For the research portion of Project SMART, we collaborated with Dr. Eberhard Möbius, a physicist and the Project Director, to study the auroral ion beams found in the Aurora. Dr. Möbius is involved with Plasma Physics and their relation to Space. On this project, he is focusing primarily on the acceleration of the particles. Another advisor to us, Dr. Lynn Kistler, also a physicist, is concerned with how the particles are accelerated and then transported. Her main interest in the project is what happens to the beams after they are accelerated from the earth's magnetosphere. Li Tang, a graduate student working towards his Ph. D. in Physics, was very helpful to us in explaining the processes we needed to gather our data. We were able to compare our results with some of his previous work in this project. Eric Lund, a research scientist at the University of New Hampshire, was very helpful in pointing out where we were incorrectly reading our data. He also suggested graphing several aspects of our data that we had not considered before. Eric is currently researching electromagnetic waves and their use as an energy source.

Some say that the Northern Lights are the glare of the artic ice and snow; and some say that it's electricity, and nobody seems to know.

-Robert W. Service

The auroras are a result of activity on the sun and solar wind. The sun discharges a continuos stream of electrons and ions. These ions, when attracted by the earth's magnetosphere, circle the earth's radiation belts. They are then accelerated by this energy into high latitudes where they produce auroral displays.

Our goal was to determine the ion beams' acceleration region, and define parameters that may affect the location of the region. In order to research the auroras we analyzed summary data retrieved by one of NASA's Small Explorer spacecrafts (SMEX), the Fast Auroral SnapshoT explorer (FAST). FAST is a small satellite which orbits the earth and explores the auroral zones. Launched on August twenty-first, 1996, FAST has orbited the earth for nearly a year.

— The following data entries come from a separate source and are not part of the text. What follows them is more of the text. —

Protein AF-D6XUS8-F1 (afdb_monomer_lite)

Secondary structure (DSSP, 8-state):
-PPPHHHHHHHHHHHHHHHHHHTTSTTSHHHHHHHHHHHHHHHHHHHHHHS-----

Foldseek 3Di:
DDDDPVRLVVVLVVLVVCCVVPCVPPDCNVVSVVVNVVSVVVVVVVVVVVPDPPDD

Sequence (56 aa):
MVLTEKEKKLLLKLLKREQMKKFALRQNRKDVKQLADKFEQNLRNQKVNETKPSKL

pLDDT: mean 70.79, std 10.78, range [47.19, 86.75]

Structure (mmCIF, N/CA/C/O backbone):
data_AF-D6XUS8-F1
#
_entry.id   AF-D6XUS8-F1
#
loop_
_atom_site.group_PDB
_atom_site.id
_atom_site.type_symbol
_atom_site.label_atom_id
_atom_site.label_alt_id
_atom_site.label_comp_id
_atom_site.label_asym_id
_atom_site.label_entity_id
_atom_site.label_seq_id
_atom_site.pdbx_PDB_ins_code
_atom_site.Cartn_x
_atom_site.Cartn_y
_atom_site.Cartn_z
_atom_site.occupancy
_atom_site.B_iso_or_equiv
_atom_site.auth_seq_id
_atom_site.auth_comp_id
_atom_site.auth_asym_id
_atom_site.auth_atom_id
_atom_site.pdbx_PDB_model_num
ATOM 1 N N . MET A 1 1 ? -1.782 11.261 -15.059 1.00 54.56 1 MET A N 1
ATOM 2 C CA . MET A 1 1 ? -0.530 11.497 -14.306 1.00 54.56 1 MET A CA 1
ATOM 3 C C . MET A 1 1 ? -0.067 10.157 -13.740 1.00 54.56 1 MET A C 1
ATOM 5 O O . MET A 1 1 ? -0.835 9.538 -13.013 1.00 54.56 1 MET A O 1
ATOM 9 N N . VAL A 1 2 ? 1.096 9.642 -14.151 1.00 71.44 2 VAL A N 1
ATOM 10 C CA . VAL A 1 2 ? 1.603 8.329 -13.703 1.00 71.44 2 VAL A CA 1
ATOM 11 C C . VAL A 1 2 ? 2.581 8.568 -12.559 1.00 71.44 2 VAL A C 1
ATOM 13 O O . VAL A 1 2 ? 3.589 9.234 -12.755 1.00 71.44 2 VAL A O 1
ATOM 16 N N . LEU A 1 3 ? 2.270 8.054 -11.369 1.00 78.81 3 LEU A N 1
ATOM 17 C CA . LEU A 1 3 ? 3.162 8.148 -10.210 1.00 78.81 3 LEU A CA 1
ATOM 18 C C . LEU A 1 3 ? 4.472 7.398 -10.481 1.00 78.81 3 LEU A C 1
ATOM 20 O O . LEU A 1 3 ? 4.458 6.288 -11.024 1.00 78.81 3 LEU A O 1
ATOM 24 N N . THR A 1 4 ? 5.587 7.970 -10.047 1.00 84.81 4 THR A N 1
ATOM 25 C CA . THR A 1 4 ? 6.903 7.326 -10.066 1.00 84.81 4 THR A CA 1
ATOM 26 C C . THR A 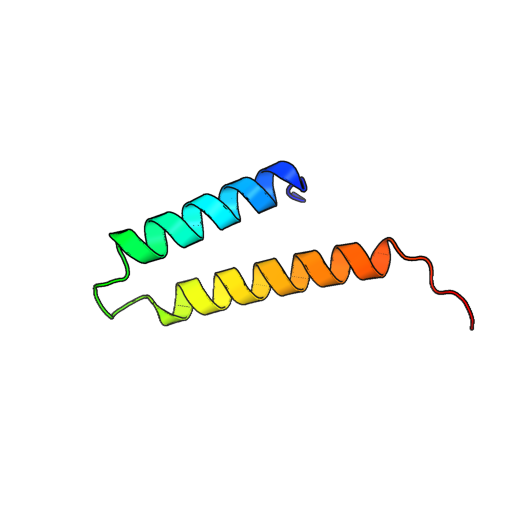1 4 ? 6.975 6.190 -9.041 1.00 84.81 4 THR A C 1
ATOM 28 O O . THR A 1 4 ? 6.205 6.123 -8.079 1.00 84.81 4 THR A O 1
ATOM 31 N N . GLU A 1 5 ? 7.923 5.269 -9.213 1.00 80.12 5 GLU A N 1
ATOM 32 C CA . GLU A 1 5 ? 8.078 4.119 -8.312 1.00 80.12 5 GLU A CA 1
ATOM 33 C C . GLU A 1 5 ? 8.356 4.543 -6.856 1.00 80.12 5 GLU A C 1
ATOM 35 O O . GLU A 1 5 ? 7.837 3.945 -5.909 1.00 80.12 5 GLU A O 1
ATOM 40 N N . LYS A 1 6 ? 9.129 5.622 -6.668 1.00 84.12 6 LYS A N 1
ATOM 41 C CA . LYS A 1 6 ? 9.421 6.196 -5.345 1.00 84.12 6 LYS A CA 1
ATOM 42 C C . LYS A 1 6 ? 8.157 6.740 -4.679 1.00 84.12 6 LYS A C 1
ATOM 44 O O . LYS A 1 6 ? 7.926 6.458 -3.504 1.00 84.12 6 LYS A O 1
ATOM 49 N N . GLU A 1 7 ? 7.316 7.448 -5.430 1.00 79.06 7 GLU A N 1
ATOM 50 C CA . GLU A 1 7 ? 6.041 7.981 -4.933 1.00 79.06 7 GLU A CA 1
ATOM 51 C C . GLU A 1 7 ? 5.069 6.857 -4.565 1.00 79.06 7 GLU A C 1
ATOM 53 O O . GLU A 1 7 ? 4.448 6.904 -3.503 1.00 79.06 7 GLU A O 1
ATOM 58 N N . LYS A 1 8 ? 5.000 5.791 -5.375 1.00 80.44 8 LYS A N 1
ATOM 59 C CA . LYS A 1 8 ? 4.185 4.603 -5.067 1.00 80.44 8 LYS A CA 1
ATOM 60 C C . LYS A 1 8 ? 4.632 3.925 -3.773 1.00 80.44 8 LYS A C 1
ATOM 62 O O . LYS A 1 8 ? 3.790 3.614 -2.933 1.00 80.44 8 L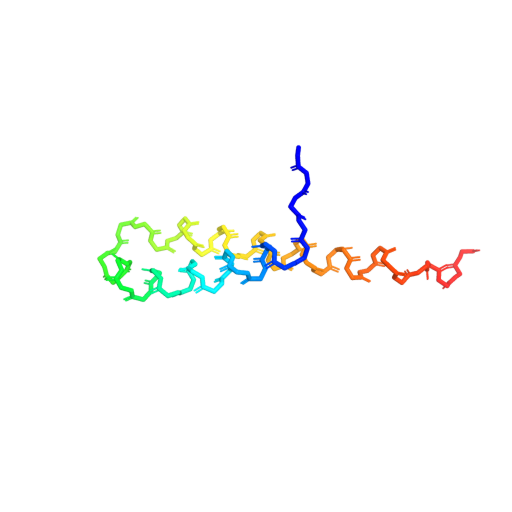YS A O 1
ATOM 67 N N . LYS A 1 9 ? 5.941 3.726 -3.572 1.00 82.75 9 LYS A N 1
ATOM 68 C CA . LYS A 1 9 ? 6.488 3.131 -2.336 1.00 82.75 9 LYS A CA 1
ATOM 69 C C . LYS A 1 9 ? 6.205 3.998 -1.109 1.00 82.75 9 LYS A C 1
ATOM 71 O O . LYS A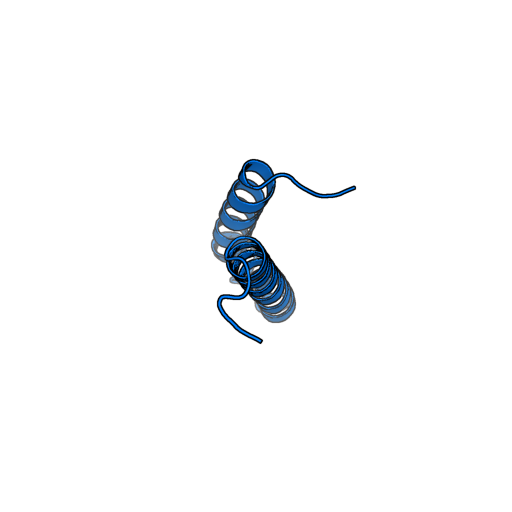 1 9 ? 5.838 3.467 -0.059 1.00 82.75 9 LYS A O 1
ATOM 76 N N . LEU A 1 10 ? 6.345 5.319 -1.240 1.00 86.75 10 LEU A N 1
ATOM 77 C CA . LEU A 1 10 ? 6.059 6.265 -0.163 1.00 86.75 10 LEU A CA 1
ATOM 78 C C . LEU A 1 10 ? 4.575 6.228 0.228 1.00 86.75 10 LEU A C 1
ATOM 80 O O . LEU A 1 10 ? 4.256 6.083 1.409 1.00 86.75 10 LEU A O 1
ATOM 84 N N . LEU A 1 11 ? 3.678 6.269 -0.760 1.00 82.81 11 LEU A N 1
ATOM 85 C CA . LEU A 1 11 ? 2.234 6.156 -0.556 1.00 82.81 11 LEU A CA 1
ATOM 86 C C . LEU A 1 11 ? 1.855 4.834 0.104 1.00 82.81 11 LEU A C 1
ATOM 88 O O . LEU A 1 11 ? 1.083 4.832 1.057 1.00 82.81 11 LEU A O 1
ATOM 92 N N . LEU A 1 12 ? 2.443 3.717 -0.330 1.00 83.88 12 LEU A N 1
ATOM 93 C CA . LEU A 1 12 ? 2.176 2.409 0.268 1.00 83.88 12 LEU A CA 1
ATOM 94 C C . LEU A 1 12 ? 2.583 2.365 1.749 1.00 83.88 12 LEU A C 1
ATOM 96 O O . LEU A 1 12 ? 1.864 1.816 2.584 1.00 83.88 12 LEU A O 1
ATOM 100 N N . LYS A 1 13 ? 3.729 2.968 2.087 1.00 85.88 13 LYS A N 1
ATOM 101 C CA . LYS A 1 13 ? 4.231 3.048 3.465 1.00 85.88 13 LYS A CA 1
ATOM 102 C C . LYS A 1 13 ? 3.339 3.931 4.340 1.00 85.88 13 LYS A C 1
ATOM 104 O O . LYS A 1 13 ? 3.051 3.559 5.477 1.00 85.88 13 LYS A O 1
ATOM 109 N N . LEU A 1 14 ? 2.882 5.066 3.810 1.00 83.00 14 LEU A N 1
ATOM 110 C CA . LEU A 1 14 ? 1.943 5.956 4.496 1.00 83.00 14 LEU A CA 1
ATOM 111 C C . LEU A 1 14 ? 0.587 5.279 4.702 1.00 83.00 14 LEU A C 1
ATOM 113 O O . LEU A 1 14 ? 0.084 5.278 5.820 1.00 83.00 14 LEU A O 1
ATOM 117 N N . LEU A 1 15 ? 0.052 4.617 3.674 1.00 76.19 15 LEU A N 1
ATOM 118 C CA . LEU A 1 15 ? -1.201 3.869 3.756 1.00 76.19 15 LEU A CA 1
ATOM 119 C C . LEU A 1 15 ? -1.130 2.761 4.807 1.00 76.19 15 LEU A C 1
ATOM 121 O O . LEU A 1 15 ? -2.015 2.693 5.647 1.00 76.19 15 LEU A O 1
ATOM 125 N N . LYS A 1 16 ? -0.066 1.945 4.836 1.00 76.81 16 LYS A N 1
ATOM 126 C CA . LYS A 1 16 ? 0.106 0.891 5.858 1.00 76.81 16 LYS A CA 1
ATOM 127 C C . LYS A 1 16 ? 0.223 1.468 7.278 1.00 76.81 16 LYS A C 1
ATOM 129 O O . LYS A 1 16 ? -0.339 0.911 8.219 1.00 76.81 16 LYS A O 1
ATOM 134 N N . ARG A 1 17 ? 0.909 2.605 7.447 1.00 78.44 17 ARG A N 1
ATOM 135 C CA . ARG A 1 17 ? 1.058 3.284 8.749 1.00 78.44 17 ARG A CA 1
ATOM 136 C C . ARG A 1 17 ? -0.258 3.894 9.239 1.00 78.44 17 ARG A C 1
ATOM 138 O O . ARG A 1 17 ? -0.610 3.726 10.405 1.00 78.44 17 ARG A O 1
ATOM 145 N N . GLU A 1 18 ? -0.993 4.560 8.355 1.00 69.38 18 GLU A N 1
ATOM 146 C CA . GLU A 1 18 ? -2.313 5.122 8.650 1.00 69.38 18 GLU A CA 1
ATOM 147 C C . GLU A 1 18 ? -3.357 4.018 8.851 1.00 69.38 18 GLU A C 1
ATOM 149 O O . GLU A 1 18 ? -4.205 4.149 9.729 1.00 69.38 18 GLU A O 1
ATOM 154 N N . GLN A 1 19 ? -3.254 2.888 8.138 1.00 64.25 19 GLN A N 1
ATOM 155 C CA . GLN A 1 19 ? -4.082 1.695 8.350 1.00 64.25 19 GLN A CA 1
ATOM 156 C C . GLN A 1 19 ? -3.981 1.187 9.794 1.00 64.25 19 GLN A C 1
ATOM 158 O O . GLN A 1 19 ? -5.000 0.862 10.398 1.00 64.25 19 GLN A O 1
ATOM 163 N N . MET A 1 20 ? -2.779 1.188 10.381 1.00 64.50 20 MET A N 1
ATOM 164 C CA . MET A 1 20 ? -2.595 0.813 11.787 1.00 64.50 20 MET A CA 1
ATOM 165 C C . MET A 1 20 ? -3.103 1.873 12.776 1.00 64.50 20 MET A C 1
ATOM 167 O O . MET A 1 20 ? -3.597 1.509 13.838 1.00 64.50 20 MET A O 1
ATOM 171 N N . LYS A 1 21 ? -3.007 3.169 12.444 1.00 65.12 21 LYS A N 1
ATOM 172 C CA . LYS A 1 21 ? -3.407 4.267 13.347 1.00 65.12 21 LYS A CA 1
ATOM 173 C C . LYS A 1 21 ? -4.898 4.621 13.306 1.00 65.12 21 LYS A C 1
ATOM 175 O O . LYS A 1 21 ? -5.482 4.850 14.358 1.00 65.12 21 LYS A O 1
ATOM 180 N N . LYS A 1 22 ? -5.512 4.701 12.121 1.00 54.41 22 LYS A N 1
ATOM 181 C CA . LYS A 1 22 ? -6.901 5.168 11.928 1.00 54.41 22 LYS A CA 1
ATOM 182 C C . LYS A 1 22 ? -7.918 4.043 11.725 1.00 54.41 22 LYS A C 1
ATOM 184 O O . LYS A 1 22 ? -9.077 4.211 12.084 1.00 54.41 22 LYS A O 1
ATOM 189 N N . PHE A 1 23 ? -7.511 2.892 11.183 1.00 52.97 23 PHE A N 1
ATOM 190 C CA . PHE A 1 23 ? -8.442 1.831 10.755 1.00 52.97 23 PHE A CA 1
ATOM 191 C C . PHE A 1 23 ? -8.554 0.661 11.745 1.00 52.97 23 PHE A C 1
ATOM 193 O O . PHE A 1 23 ? -9.139 -0.375 11.423 1.00 52.97 23 PHE A O 1
ATOM 200 N N . ALA A 1 24 ? -8.058 0.844 12.974 1.00 53.22 24 ALA A N 1
ATOM 201 C CA . ALA A 1 24 ? -8.474 0.039 14.124 1.00 53.22 24 ALA A CA 1
ATOM 202 C C . ALA A 1 24 ? -9.988 0.192 14.398 1.00 53.22 24 ALA A C 1
ATOM 204 O O . ALA A 1 24 ? -10.637 -0.735 14.881 1.00 53.22 24 ALA A O 1
ATOM 205 N N . LEU A 1 25 ? -10.569 1.335 14.013 1.00 59.00 25 LEU A N 1
ATOM 206 C CA . LEU A 1 25 ? -12.005 1.587 14.020 1.00 59.00 25 LEU A CA 1
ATOM 207 C C . LEU A 1 25 ? -12.609 1.044 12.714 1.00 59.00 25 LEU A C 1
ATOM 209 O O . LEU A 1 25 ? -12.237 1.434 11.609 1.00 59.00 25 LEU A O 1
ATOM 213 N N . ARG A 1 26 ? -13.506 0.068 12.861 1.00 63.28 26 ARG A N 1
ATOM 214 C CA . ARG A 1 26 ? -13.892 -0.970 11.882 1.00 63.28 26 ARG A CA 1
ATOM 215 C C . ARG A 1 26 ? -14.429 -0.499 10.519 1.00 63.28 26 ARG A C 1
ATOM 217 O O . ARG A 1 26 ? -14.591 -1.339 9.639 1.00 63.28 26 ARG A O 1
ATOM 224 N N . GLN A 1 27 ? -14.697 0.788 10.321 1.00 64.31 27 GLN A N 1
ATOM 225 C CA . GLN A 1 27 ? -15.546 1.258 9.223 1.00 64.31 27 GLN A CA 1
ATOM 226 C C . GLN A 1 27 ? -14.875 1.234 7.842 1.00 64.31 27 GLN A C 1
ATOM 228 O O . GLN A 1 27 ? -15.507 0.818 6.882 1.00 64.31 27 GLN A O 1
ATOM 233 N N . ASN A 1 28 ? -13.581 1.555 7.738 1.00 66.81 28 ASN A N 1
ATOM 234 C CA . ASN A 1 28 ? -12.947 1.748 6.423 1.00 66.81 28 ASN A CA 1
ATOM 235 C C . ASN A 1 28 ? -11.796 0.758 6.130 1.00 66.81 28 ASN A C 1
ATOM 237 O O . ASN A 1 28 ? -11.016 0.926 5.190 1.00 66.81 28 ASN A O 1
ATOM 241 N N . ARG A 1 29 ? -11.630 -0.281 6.963 1.00 69.38 29 ARG A N 1
ATOM 242 C CA . ARG A 1 29 ? -10.515 -1.247 6.854 1.00 69.38 29 ARG A CA 1
ATOM 243 C C . ARG A 1 29 ? -10.535 -2.003 5.522 1.00 69.38 29 ARG A C 1
ATOM 245 O O . ARG A 1 29 ? -9.473 -2.333 4.991 1.00 69.38 29 ARG A O 1
ATOM 252 N N . LYS A 1 30 ? -11.734 -2.281 5.001 1.00 76.75 30 LYS A N 1
ATOM 253 C CA . LYS A 1 30 ? -11.948 -3.007 3.743 1.00 76.75 30 LYS A CA 1
ATOM 254 C C . LYS A 1 30 ? -11.502 -2.180 2.536 1.00 76.75 30 LYS A C 1
ATOM 256 O O . LYS A 1 30 ? -10.761 -2.702 1.709 1.00 76.75 30 LYS A O 1
ATOM 261 N N . ASP A 1 31 ? -11.850 -0.898 2.500 1.00 75.44 31 ASP A N 1
ATOM 262 C CA . ASP A 1 31 ? -11.521 -0.007 1.380 1.00 75.44 31 ASP A CA 1
ATOM 263 C C . ASP A 1 31 ? -10.016 0.264 1.298 1.00 75.44 31 ASP A C 1
ATOM 265 O O . ASP A 1 31 ? -9.426 0.211 0.220 1.00 75.44 31 ASP A O 1
ATOM 269 N N . VAL A 1 32 ? -9.349 0.442 2.446 1.00 72.44 32 VAL A N 1
ATOM 270 C CA . VAL A 1 32 ? -7.882 0.581 2.478 1.00 72.44 32 VAL A CA 1
ATOM 271 C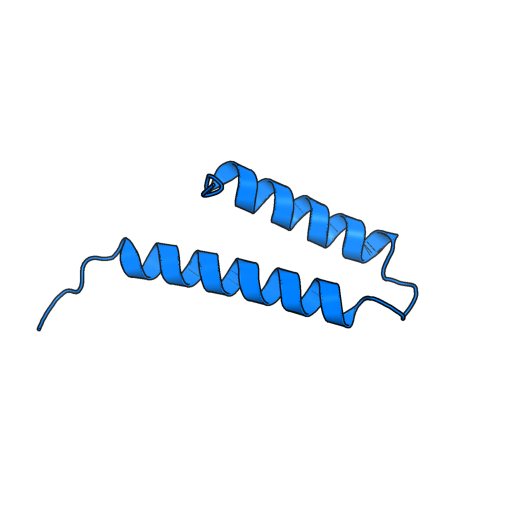 C . VAL A 1 32 ? -7.184 -0.698 2.056 1.00 72.44 32 VAL A C 1
ATOM 273 O O . VAL A 1 32 ? -6.184 -0.638 1.343 1.00 72.44 32 VAL A O 1
ATOM 276 N N . LYS A 1 33 ? -7.702 -1.859 2.473 1.00 78.56 33 LYS A N 1
ATOM 277 C CA . LYS A 1 33 ? -7.149 -3.144 2.046 1.00 78.56 33 LYS A CA 1
ATOM 278 C C . LYS A 1 33 ? -7.275 -3.306 0.531 1.00 78.56 33 LYS A C 1
ATOM 280 O O . LYS A 1 33 ? -6.279 -3.588 -0.119 1.00 78.56 33 LYS A O 1
ATOM 285 N N . GLN A 1 34 ? -8.446 -3.023 -0.038 1.00 83.38 34 GLN A N 1
ATOM 286 C CA . GLN A 1 34 ? -8.645 -3.063 -1.489 1.00 83.38 34 GLN A CA 1
ATOM 287 C C . GLN A 1 34 ? -7.726 -2.093 -2.238 1.00 83.38 34 GLN A C 1
ATOM 289 O O . GLN A 1 34 ? -7.207 -2.430 -3.303 1.00 83.38 34 GLN A O 1
ATOM 294 N N . LEU A 1 35 ? -7.503 -0.894 -1.695 1.00 79.69 35 LEU A N 1
ATOM 295 C CA . LEU A 1 35 ? -6.589 0.072 -2.293 1.00 79.69 35 LEU A CA 1
ATOM 296 C C . LEU A 1 35 ? -5.138 -0.433 -2.259 1.00 79.69 35 LEU A C 1
ATOM 298 O O . LEU A 1 35 ? -4.442 -0.357 -3.271 1.00 79.69 35 LEU A O 1
ATOM 302 N N . ALA A 1 36 ? -4.695 -0.993 -1.130 1.00 77.00 36 ALA A N 1
ATOM 303 C CA . ALA A 1 36 ? -3.369 -1.591 -0.992 1.00 77.00 36 ALA A CA 1
ATOM 304 C C . ALA A 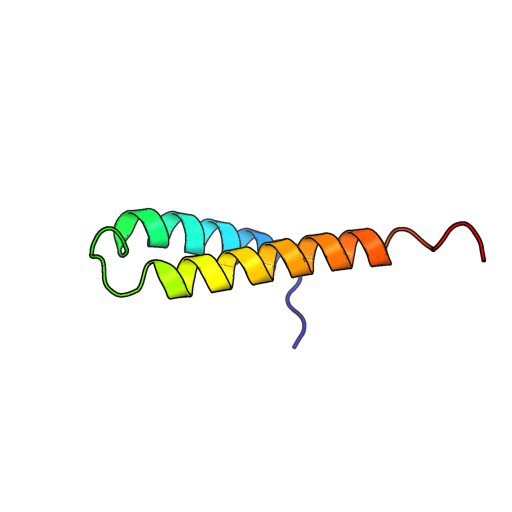1 36 ? -3.168 -2.781 -1.948 1.00 77.00 36 ALA A C 1
ATOM 306 O O . ALA A 1 36 ? -2.150 -2.833 -2.638 1.00 77.00 36 ALA A O 1
ATOM 307 N N . ASP A 1 37 ? -4.161 -3.668 -2.056 1.00 84.25 37 ASP A N 1
ATOM 308 C CA . ASP A 1 37 ? -4.137 -4.826 -2.955 1.00 84.25 37 ASP A CA 1
ATOM 309 C C . ASP A 1 37 ? -4.020 -4.379 -4.427 1.00 84.25 37 ASP A C 1
ATOM 311 O O . ASP A 1 37 ? -3.198 -4.905 -5.180 1.00 84.25 37 ASP A O 1
ATOM 315 N N . LYS A 1 38 ? -4.758 -3.331 -4.833 1.00 83.44 38 LYS A N 1
ATOM 316 C CA . LYS A 1 38 ? -4.632 -2.729 -6.175 1.00 83.44 38 LYS A CA 1
ATOM 317 C C . LYS A 1 38 ? -3.246 -2.139 -6.428 1.00 83.44 38 LYS A C 1
ATOM 319 O O . LYS A 1 38 ? -2.730 -2.242 -7.542 1.00 83.44 38 LYS A O 1
ATOM 324 N N . PHE A 1 39 ? -2.631 -1.502 -5.432 1.00 76.81 39 PHE A N 1
ATOM 325 C CA . PHE A 1 39 ? -1.271 -0.980 -5.578 1.00 76.81 39 PHE A CA 1
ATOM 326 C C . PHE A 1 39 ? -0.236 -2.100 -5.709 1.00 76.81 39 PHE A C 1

The instrument on FAST that we were specifically concerned with was the Time-of-flight Energy Angle Mass Spectrograph (TEAMS). The information from this satellite was in the form of graphs, one of which is right below this section. Using this information, we recorded the date, orbit, Universal Time, altitude, Magnetic Local Time, and Invariant Latitude of the auroral passages. On the occasions where we found beams, we recorded the Universal Time, altitude, Magnetic Local Time, Invariant Magnetic Latitude, duration, and energies of the dominant ions: H+, He+, He++, and O+. From our research we have concluded many things about the aurora. For example, there is a definite correlation from the number and location of the beams we studied to the invariant latitude at which they occurred. There is still another correlation from the number of beams to the magnetic local time.

The FAST satellite. The gray circular object on the right is the instrument TEAMS.